Exercise objective: Only the lines running from the line with "ATOM 195 N N" to the end of the listing below should be copied, exactly, without pictures.

- - - -

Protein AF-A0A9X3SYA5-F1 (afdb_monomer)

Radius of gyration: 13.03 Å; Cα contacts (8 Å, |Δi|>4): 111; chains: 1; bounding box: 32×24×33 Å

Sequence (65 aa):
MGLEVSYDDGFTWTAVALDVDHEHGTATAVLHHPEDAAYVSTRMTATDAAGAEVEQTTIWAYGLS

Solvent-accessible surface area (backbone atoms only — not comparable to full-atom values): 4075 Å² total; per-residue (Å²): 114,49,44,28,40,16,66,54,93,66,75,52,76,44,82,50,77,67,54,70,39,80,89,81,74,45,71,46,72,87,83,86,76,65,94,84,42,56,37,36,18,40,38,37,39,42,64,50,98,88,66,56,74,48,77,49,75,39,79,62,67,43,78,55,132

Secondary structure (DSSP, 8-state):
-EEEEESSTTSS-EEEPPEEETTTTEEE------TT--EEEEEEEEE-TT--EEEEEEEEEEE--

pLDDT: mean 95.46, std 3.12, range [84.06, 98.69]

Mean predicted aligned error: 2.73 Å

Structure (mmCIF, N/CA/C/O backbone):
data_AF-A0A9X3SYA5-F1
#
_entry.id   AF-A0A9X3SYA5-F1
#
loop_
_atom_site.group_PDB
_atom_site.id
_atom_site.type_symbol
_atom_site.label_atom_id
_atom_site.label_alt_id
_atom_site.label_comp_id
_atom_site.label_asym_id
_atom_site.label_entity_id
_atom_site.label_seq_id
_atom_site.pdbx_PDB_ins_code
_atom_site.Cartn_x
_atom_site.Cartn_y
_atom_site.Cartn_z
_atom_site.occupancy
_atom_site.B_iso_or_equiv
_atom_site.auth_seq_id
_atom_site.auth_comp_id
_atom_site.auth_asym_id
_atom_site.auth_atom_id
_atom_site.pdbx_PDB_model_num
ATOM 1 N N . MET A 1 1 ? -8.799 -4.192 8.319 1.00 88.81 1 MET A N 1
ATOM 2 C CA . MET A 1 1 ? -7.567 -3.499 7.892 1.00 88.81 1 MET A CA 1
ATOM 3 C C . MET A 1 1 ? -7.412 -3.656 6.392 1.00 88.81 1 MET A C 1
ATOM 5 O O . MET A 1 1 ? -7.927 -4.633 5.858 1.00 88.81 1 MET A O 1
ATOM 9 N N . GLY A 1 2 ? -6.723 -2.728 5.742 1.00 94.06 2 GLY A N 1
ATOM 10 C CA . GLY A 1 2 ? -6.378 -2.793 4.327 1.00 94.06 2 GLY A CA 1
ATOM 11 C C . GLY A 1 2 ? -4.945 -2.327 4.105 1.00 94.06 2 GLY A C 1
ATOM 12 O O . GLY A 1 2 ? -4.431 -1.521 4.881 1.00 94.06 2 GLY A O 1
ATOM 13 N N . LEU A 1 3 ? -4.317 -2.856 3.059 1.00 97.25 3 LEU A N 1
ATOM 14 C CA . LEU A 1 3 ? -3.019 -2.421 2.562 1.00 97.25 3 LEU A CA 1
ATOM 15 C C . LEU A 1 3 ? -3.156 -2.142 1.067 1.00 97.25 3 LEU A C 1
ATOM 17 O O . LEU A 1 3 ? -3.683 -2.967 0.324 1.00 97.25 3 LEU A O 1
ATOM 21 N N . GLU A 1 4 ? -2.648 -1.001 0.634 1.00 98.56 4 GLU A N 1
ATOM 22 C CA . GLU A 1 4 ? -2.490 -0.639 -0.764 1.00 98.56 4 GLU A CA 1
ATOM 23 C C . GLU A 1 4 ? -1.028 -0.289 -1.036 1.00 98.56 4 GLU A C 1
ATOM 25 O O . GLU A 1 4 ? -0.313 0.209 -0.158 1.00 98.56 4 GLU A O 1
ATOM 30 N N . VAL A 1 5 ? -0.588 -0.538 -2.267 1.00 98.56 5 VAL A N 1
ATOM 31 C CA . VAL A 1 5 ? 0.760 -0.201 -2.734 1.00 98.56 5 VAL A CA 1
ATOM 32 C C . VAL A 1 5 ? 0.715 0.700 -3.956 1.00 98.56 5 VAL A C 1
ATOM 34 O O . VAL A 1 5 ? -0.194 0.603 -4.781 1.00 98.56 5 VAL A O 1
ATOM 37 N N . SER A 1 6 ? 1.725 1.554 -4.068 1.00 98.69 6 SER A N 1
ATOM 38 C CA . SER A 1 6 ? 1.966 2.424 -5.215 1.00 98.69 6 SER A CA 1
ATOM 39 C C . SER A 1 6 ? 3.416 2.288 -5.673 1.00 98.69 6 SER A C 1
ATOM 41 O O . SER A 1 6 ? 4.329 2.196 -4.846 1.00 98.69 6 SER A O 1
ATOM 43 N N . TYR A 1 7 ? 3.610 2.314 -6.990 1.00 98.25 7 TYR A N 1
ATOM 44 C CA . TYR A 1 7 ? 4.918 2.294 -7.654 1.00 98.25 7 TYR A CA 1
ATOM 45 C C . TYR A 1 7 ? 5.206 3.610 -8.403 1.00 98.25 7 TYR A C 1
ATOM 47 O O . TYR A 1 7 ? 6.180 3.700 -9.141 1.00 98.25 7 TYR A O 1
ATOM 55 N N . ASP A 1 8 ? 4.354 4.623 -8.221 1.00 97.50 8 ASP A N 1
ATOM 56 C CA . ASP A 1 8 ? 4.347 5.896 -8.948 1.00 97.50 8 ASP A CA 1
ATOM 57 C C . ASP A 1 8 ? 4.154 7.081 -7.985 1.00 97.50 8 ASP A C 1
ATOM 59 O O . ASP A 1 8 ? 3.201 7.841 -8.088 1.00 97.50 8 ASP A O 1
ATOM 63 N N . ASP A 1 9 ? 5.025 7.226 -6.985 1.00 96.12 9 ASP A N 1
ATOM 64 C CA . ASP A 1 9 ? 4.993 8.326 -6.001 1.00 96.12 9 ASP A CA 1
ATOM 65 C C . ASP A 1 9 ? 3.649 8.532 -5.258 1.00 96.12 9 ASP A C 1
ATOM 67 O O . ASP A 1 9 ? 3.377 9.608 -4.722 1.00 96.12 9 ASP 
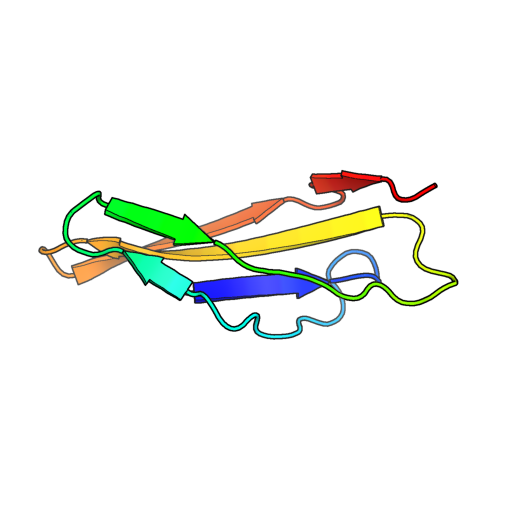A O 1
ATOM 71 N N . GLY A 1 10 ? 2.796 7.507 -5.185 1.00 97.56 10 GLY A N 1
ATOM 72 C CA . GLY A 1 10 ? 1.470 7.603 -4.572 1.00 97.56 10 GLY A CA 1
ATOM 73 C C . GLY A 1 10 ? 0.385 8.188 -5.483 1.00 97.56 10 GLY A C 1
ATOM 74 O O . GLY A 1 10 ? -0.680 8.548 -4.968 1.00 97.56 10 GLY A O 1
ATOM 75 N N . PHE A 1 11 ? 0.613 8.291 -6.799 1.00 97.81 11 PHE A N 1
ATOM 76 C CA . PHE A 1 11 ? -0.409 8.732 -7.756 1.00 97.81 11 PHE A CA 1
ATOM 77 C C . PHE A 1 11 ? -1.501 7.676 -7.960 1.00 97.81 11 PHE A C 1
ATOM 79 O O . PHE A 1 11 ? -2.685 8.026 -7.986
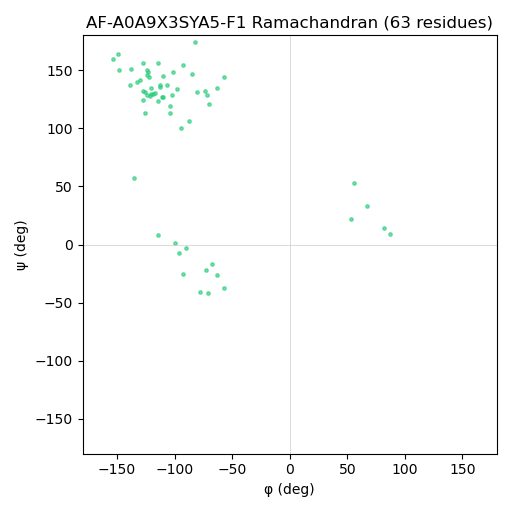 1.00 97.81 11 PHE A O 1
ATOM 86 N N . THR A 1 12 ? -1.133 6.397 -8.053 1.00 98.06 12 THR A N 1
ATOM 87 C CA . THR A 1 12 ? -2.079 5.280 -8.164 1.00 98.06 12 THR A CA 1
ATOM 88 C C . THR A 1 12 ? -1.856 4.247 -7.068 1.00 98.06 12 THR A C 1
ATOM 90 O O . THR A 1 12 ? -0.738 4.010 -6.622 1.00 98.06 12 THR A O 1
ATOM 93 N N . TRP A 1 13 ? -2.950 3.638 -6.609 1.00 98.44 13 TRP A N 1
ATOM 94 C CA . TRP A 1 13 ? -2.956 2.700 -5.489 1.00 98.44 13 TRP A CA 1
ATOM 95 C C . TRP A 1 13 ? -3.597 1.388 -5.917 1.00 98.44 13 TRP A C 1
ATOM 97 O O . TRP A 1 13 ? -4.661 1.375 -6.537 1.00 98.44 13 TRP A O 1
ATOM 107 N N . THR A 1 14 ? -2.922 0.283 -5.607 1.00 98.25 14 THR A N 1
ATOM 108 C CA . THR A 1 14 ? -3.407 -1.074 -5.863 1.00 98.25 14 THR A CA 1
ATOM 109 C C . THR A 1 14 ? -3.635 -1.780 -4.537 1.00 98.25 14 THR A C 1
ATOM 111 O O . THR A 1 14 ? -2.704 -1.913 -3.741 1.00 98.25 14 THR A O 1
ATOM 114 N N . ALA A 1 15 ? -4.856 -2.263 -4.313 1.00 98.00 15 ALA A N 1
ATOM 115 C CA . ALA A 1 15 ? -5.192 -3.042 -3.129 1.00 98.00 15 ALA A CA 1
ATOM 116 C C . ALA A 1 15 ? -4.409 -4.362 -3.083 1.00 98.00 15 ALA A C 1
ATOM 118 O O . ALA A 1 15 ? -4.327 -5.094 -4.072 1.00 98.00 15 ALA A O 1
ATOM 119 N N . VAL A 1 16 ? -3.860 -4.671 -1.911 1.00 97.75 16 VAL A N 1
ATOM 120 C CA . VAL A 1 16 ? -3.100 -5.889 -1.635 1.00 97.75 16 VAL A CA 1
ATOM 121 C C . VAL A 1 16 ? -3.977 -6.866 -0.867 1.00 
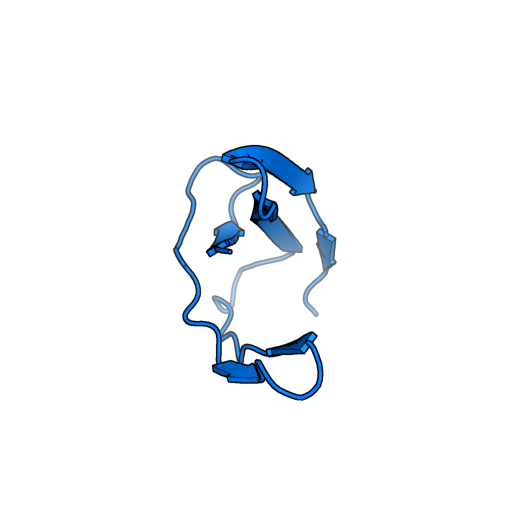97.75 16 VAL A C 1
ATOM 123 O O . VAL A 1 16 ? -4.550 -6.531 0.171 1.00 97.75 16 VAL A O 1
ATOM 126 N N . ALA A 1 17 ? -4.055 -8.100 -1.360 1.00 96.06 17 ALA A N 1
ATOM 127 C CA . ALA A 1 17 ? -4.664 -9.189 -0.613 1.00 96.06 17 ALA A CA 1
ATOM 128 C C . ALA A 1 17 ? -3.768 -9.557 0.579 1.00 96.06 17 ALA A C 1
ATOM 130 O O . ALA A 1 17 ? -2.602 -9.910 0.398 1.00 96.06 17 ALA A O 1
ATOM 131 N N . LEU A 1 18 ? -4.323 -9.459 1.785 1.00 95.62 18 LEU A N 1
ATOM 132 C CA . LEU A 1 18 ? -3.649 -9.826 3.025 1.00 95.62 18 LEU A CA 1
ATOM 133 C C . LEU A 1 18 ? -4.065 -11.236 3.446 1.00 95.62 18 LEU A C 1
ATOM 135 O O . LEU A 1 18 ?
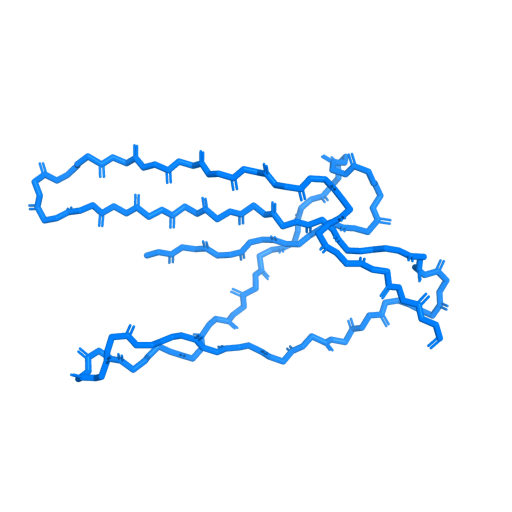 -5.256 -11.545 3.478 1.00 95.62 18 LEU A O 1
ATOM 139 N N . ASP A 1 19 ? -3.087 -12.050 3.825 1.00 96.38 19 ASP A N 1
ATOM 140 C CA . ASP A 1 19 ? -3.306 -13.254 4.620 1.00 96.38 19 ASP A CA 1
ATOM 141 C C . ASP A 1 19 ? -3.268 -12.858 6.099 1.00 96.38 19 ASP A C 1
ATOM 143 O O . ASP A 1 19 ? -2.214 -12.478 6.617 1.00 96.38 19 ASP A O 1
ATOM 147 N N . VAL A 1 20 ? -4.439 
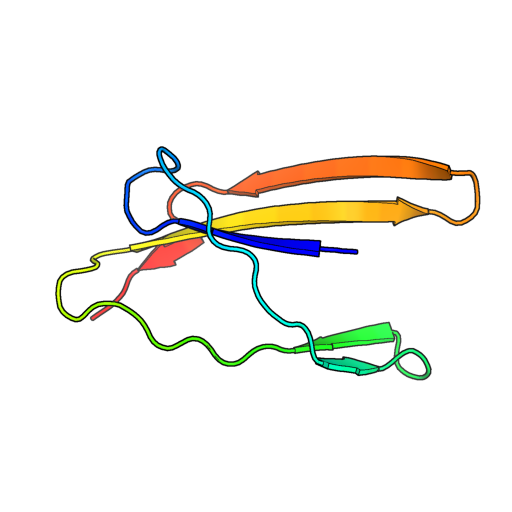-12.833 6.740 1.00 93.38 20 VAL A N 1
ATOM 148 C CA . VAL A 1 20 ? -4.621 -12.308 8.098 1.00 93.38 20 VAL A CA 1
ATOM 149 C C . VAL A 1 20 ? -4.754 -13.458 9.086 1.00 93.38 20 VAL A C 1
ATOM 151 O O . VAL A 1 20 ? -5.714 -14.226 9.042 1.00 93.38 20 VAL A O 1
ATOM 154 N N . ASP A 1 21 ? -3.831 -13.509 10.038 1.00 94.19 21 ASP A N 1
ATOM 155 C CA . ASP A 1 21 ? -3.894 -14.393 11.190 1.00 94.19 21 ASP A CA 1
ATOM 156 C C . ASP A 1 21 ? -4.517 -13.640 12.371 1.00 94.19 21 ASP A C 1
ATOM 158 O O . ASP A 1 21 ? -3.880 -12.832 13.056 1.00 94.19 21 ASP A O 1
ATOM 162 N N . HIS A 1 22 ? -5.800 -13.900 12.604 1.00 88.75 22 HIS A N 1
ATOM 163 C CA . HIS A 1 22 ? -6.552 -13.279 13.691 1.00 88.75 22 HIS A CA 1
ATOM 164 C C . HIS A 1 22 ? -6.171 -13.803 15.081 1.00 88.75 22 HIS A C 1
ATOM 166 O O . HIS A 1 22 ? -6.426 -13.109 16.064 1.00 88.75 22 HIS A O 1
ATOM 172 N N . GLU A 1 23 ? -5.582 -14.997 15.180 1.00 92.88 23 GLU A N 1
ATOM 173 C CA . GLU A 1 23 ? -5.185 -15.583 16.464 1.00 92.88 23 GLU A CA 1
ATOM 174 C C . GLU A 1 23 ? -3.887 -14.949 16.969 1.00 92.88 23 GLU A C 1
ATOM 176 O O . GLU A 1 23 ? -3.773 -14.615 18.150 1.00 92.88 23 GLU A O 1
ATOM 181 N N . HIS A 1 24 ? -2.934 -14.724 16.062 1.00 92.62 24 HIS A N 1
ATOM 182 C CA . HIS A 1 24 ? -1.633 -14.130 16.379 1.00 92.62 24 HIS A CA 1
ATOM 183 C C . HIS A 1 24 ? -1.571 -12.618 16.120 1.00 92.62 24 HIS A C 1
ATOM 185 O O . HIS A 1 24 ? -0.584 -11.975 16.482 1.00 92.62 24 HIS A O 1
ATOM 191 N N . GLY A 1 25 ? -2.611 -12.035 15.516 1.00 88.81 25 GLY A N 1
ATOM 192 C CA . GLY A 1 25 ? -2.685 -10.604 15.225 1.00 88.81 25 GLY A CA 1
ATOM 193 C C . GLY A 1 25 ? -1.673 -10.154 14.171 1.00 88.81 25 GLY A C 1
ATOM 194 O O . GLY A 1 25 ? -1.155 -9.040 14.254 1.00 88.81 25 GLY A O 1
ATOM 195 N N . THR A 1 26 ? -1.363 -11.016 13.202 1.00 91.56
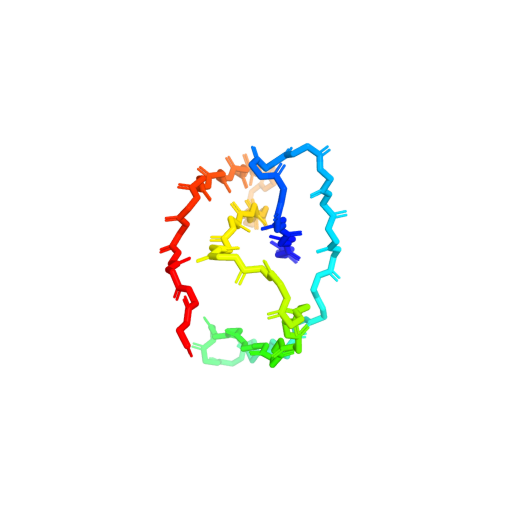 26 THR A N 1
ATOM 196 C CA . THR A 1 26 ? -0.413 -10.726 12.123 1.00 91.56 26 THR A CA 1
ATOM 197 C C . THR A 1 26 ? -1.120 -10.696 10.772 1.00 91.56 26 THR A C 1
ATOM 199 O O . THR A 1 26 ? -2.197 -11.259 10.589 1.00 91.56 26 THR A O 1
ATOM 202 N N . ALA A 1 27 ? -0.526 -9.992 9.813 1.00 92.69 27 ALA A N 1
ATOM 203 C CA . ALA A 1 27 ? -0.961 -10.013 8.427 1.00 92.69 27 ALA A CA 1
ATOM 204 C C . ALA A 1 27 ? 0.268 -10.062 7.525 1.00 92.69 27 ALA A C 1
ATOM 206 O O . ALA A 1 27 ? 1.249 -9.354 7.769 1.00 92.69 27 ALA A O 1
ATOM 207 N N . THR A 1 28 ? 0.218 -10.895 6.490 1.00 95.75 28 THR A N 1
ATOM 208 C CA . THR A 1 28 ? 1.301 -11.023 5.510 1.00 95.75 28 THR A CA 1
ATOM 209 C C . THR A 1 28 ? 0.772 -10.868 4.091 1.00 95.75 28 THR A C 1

- - - -

Output of the exercise:
ATOM 195 N N . THR A 1 26 ? -1.363 -11.016 13.202 1.00 91.56
 26 THR A N 1
ATOM 196 C CA . THR A 1 26 ? -0.413 -10.726 12.123 1.00 91.56 26 THR A CA 1
ATOM 197 C C . THR A 1 26 ? -1.120 -10.696 10.772 1.00 91.56 26 THR A C 1
ATOM 199 O O . THR A 1 26 ? -2.197 -11.259 10.589 1.00 91.56 26 THR A O 1
ATOM 202 N N . ALA A 1 27 ? -0.526 -9.992 9.813 1.00 92.69 27 ALA A N 1
ATOM 203 C CA . ALA A 1 27 ? -0.961 -10.013 8.427 1.00 92.69 27 ALA A CA 1
ATOM 204 C C . ALA A 1 27 ? 0.268 -10.062 7.525 1.00 92.69 27 ALA A C 1
ATOM 206 O O . ALA A 1 27 ? 1.249 -9.354 7.769 1.00 92.69 27 ALA A O 1
ATOM 207 N N . THR A 1 28 ? 0.218 -10.895 6.490 1.00 95.75 28 THR A N 1
ATOM 208 C CA . THR A 1 28 ? 1.301 -11.023 5.510 1.00 95.75 28 THR A CA 1
ATOM 209 C C . THR A 1 28 ? 0.772 -10.868 4.091 1.00 95.75 28 THR A C 1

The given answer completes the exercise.